End of Djawi-HisworoEdit

At some point during the controversy, Martodharsono stepped down as editor of the paper. However, in April 1919 he announced he was returning from his period of rest and was head editor once again.[10] However, Djawi-Hisworo did not last much longer. The newspaper ceased publication in late 1919.[11] It is difficult to say whether the boycott campaign was to blame, or other reasons, because the newspaper industry in the Indies was not often a profitable business to begin with.


  1. ^ Latif 1, Yudi (2008).
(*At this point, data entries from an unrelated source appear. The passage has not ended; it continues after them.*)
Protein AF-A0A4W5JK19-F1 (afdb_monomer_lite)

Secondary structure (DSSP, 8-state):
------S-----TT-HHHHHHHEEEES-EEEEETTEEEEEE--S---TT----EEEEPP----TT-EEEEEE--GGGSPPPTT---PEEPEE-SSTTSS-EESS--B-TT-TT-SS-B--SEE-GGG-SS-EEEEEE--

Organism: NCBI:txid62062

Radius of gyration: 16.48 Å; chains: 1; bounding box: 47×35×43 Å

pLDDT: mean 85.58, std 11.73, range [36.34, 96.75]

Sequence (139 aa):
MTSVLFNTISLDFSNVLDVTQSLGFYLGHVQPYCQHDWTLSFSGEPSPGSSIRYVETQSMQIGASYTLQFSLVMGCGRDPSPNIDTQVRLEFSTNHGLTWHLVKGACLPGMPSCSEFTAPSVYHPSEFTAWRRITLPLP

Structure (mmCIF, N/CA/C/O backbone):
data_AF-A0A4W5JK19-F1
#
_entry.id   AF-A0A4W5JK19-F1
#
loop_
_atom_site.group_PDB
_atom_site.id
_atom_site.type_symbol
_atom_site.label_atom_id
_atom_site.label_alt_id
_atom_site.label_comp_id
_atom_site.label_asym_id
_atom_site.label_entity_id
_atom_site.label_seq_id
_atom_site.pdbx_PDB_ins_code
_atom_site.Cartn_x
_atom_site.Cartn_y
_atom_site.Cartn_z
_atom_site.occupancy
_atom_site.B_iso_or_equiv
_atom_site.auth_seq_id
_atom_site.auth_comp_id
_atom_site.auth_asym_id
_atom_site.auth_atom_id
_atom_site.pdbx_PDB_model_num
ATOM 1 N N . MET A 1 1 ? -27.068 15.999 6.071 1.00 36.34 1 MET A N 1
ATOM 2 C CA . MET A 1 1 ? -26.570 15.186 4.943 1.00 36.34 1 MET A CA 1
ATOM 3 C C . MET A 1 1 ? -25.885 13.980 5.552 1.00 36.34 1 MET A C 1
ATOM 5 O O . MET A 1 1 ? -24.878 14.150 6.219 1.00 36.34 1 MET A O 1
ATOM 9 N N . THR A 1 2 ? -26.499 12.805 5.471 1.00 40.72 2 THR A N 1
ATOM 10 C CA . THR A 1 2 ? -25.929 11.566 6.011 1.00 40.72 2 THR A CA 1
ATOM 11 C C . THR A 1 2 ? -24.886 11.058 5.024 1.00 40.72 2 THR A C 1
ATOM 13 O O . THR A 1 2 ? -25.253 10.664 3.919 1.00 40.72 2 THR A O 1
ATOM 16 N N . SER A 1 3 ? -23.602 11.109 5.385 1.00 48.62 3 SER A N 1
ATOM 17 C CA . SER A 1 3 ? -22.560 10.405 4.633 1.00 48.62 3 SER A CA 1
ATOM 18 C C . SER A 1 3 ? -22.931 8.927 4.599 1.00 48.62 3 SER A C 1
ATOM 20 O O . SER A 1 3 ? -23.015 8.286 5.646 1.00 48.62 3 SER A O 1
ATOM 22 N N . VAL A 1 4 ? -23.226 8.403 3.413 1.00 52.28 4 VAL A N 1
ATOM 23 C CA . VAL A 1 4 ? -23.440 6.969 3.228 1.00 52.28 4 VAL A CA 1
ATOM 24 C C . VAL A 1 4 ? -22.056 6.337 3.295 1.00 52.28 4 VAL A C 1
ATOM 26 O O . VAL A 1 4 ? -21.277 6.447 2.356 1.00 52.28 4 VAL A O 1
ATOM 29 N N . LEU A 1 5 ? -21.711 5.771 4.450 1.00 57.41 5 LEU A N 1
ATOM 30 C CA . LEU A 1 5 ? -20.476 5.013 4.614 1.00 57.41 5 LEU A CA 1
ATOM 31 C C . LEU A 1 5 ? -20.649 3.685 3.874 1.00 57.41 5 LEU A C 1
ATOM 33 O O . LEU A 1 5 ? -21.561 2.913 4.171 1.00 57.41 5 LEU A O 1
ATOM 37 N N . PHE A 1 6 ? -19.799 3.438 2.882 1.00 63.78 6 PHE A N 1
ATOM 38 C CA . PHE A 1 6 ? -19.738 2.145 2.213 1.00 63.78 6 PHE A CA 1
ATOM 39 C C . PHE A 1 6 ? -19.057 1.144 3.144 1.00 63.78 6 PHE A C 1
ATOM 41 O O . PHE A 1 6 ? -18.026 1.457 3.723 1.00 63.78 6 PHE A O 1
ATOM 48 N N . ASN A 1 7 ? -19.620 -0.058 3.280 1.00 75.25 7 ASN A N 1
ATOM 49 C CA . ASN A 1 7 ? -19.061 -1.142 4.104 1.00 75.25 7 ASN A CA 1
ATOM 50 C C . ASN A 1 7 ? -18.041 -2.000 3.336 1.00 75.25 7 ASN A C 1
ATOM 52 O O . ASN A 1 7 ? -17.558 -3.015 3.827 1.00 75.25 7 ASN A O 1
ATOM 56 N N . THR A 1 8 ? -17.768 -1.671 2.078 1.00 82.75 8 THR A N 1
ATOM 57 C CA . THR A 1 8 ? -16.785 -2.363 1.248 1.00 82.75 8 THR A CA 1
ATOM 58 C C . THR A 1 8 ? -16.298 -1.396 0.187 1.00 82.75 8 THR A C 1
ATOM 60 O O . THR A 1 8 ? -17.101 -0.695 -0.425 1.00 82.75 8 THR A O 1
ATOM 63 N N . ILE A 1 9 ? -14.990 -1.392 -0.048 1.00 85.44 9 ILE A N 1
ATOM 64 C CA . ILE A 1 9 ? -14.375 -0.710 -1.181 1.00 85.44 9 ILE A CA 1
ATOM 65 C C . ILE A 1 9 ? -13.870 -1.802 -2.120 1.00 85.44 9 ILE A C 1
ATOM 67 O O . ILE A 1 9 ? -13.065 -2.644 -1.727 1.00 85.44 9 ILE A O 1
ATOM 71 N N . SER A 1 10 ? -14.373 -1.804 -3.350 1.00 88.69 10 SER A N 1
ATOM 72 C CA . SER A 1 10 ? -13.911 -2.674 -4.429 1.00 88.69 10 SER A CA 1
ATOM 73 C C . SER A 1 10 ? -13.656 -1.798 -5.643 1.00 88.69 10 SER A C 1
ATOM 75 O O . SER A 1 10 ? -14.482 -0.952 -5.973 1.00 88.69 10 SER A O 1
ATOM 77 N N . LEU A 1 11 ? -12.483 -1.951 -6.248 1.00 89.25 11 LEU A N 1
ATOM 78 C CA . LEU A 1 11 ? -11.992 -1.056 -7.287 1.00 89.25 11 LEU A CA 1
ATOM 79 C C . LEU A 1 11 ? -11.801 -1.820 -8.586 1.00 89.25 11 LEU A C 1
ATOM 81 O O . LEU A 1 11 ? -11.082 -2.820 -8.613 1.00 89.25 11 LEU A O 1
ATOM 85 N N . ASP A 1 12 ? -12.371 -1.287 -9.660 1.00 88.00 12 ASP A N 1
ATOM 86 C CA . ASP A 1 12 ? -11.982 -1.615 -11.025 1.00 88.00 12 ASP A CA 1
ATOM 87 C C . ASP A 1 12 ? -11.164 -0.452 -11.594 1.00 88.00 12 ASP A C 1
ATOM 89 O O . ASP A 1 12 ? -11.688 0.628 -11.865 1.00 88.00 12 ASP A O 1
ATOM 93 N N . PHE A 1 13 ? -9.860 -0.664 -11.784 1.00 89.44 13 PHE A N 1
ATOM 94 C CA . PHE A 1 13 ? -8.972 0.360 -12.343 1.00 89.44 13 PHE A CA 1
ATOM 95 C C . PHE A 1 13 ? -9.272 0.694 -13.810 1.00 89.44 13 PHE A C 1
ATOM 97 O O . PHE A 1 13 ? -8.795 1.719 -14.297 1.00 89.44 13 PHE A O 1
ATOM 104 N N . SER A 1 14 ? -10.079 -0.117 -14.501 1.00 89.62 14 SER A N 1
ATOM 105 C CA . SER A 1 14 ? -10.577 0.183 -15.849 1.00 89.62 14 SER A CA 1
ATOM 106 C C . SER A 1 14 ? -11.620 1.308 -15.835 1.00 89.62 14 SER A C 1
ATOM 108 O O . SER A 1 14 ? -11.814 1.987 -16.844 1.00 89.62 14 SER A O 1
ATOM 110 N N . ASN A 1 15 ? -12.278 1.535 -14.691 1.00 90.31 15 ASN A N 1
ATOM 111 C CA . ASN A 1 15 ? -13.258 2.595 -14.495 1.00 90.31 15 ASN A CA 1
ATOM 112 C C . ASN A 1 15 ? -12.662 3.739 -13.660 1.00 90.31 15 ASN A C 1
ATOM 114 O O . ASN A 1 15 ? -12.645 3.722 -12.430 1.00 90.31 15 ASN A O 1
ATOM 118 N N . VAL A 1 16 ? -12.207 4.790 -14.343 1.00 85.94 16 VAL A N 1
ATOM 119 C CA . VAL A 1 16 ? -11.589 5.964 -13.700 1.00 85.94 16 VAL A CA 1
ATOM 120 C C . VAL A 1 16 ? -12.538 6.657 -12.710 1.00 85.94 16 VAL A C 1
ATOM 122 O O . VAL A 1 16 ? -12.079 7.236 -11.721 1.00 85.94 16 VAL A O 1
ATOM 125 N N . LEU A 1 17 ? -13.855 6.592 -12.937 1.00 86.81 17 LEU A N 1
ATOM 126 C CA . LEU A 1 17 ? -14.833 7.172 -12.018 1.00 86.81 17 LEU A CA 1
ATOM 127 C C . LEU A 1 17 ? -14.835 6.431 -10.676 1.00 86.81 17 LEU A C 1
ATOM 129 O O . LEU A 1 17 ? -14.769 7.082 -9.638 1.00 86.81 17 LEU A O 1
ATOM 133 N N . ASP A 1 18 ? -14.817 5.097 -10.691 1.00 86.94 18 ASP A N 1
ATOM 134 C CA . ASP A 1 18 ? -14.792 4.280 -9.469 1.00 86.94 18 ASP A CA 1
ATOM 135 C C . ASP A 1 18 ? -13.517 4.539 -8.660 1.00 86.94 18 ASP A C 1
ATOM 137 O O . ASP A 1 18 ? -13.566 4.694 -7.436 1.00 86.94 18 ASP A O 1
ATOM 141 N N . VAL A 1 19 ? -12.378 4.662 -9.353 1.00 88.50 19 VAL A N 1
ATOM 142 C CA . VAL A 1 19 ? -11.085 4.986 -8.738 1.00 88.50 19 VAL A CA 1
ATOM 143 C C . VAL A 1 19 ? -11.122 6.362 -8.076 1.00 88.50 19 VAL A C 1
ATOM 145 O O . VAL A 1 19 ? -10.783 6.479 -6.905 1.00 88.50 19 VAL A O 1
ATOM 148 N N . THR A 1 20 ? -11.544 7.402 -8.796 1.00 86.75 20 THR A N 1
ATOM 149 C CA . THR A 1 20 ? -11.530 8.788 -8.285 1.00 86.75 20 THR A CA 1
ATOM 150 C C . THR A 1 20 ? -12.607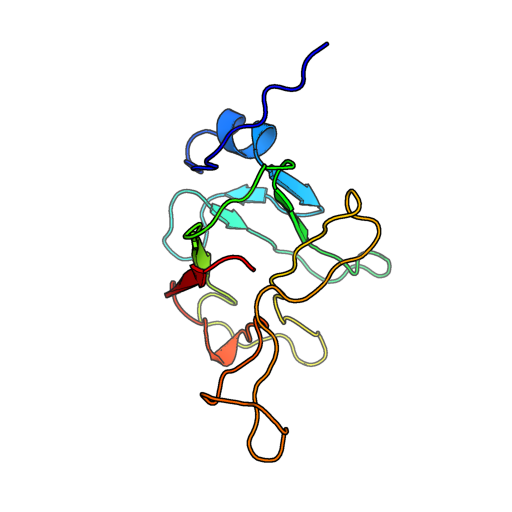 9.067 -7.240 1.00 86.75 20 THR A C 1
ATOM 152 O O . THR A 1 20 ? -12.447 9.973 -6.425 1.00 86.75 20 THR A O 1
ATOM 155 N N . GLN A 1 21 ? -13.691 8.290 -7.227 1.00 87.81 21 GLN A N 1
ATOM 156 C CA . GLN A 1 21 ? -14.688 8.352 -6.162 1.00 87.81 21 GLN A CA 1
ATOM 157 C C . GLN A 1 21 ? -14.225 7.630 -4.901 1.00 87.81 21 GLN A C 1
ATOM 159 O O . GLN A 1 21 ? -14.562 8.068 -3.812 1.00 87.81 21 GLN A O 1
ATOM 164 N N . SER A 1 22 ? -13.456 6.551 -5.017 1.00 88.56 22 SER A N 1
ATOM 165 C CA . SER A 1 22 ? -13.098 5.714 -3.866 1.00 88.56 22 SER A CA 1
ATOM 166 C C . SER A 1 22 ? -11.721 6.026 -3.275 1.00 88.56 22 SER A C 1
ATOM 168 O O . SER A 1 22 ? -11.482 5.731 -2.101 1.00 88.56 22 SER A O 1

Indonesian Muslim intelligentsia and power. Singapore: Institute of Southeast Asian Studies. p. 151. ISBN 9789812307859.
  2. ^ a b c d e Agung Dwi Hartanto (2008). Seabad pers kebangsaan: 1907–2007. Yogyakarta: I:BOEKOE. pp. 53–5.
  3. ^ Adam, Ahmat (1995). The Vernacular Press and the Emergence of Modern Indonesian Consciousness (1855-1913). Ithaca, NY: Cornell University Press. p. 188.
  4. ^ a b Shiraishi, Takashi (1990). An age in motion : popular radicalism in Java, 1912-1926. Ithaca: Cornell University Press. p. 38. ISBN 9780801421884.
  5. ^ Ricklefs, Merle C. (2008). A history of modern Indonesia since c.1200 (4th ed.). MacMillan. p. 211. ISBN 9781137052018.
  6. ^ Shiraishi, Takashi (1990). An age in motion : popular radicalism in Java, 1912-1926. Ithaca: Cornell University Press. p. 107. ISBN 9780801421884.
  7. ^ "Uit de Maleische Waden. De Islam gehoond". Het nieuws van den dag voor Nederlandsch-Indië. 19 February 1918.
  8. ^ Mobini-Kesheh, Nathalie (2018). The Hadrami awakening : community and identity in the Netherlands East Indies, 1900-1942. Ithaca, NY: Southeast Asia Program Publications, Southeast Asia Program, Cornell University. pp. 46–7. ISBN 9781501732522.
  9. ^ a b c "Het einde der "Djawi Hisworo" kwestie". De Sumatra post. 27 May 1918.
  10. ^ "Hoofdredactie". Overzicht van de Inlandsche en Maleisisch-Chineesche pers (in Dutch). No. 1919, no 16. 12 February 1919.
  11. ^ "Journalistiek". De locomotief (in Dutch). January 7, 1920.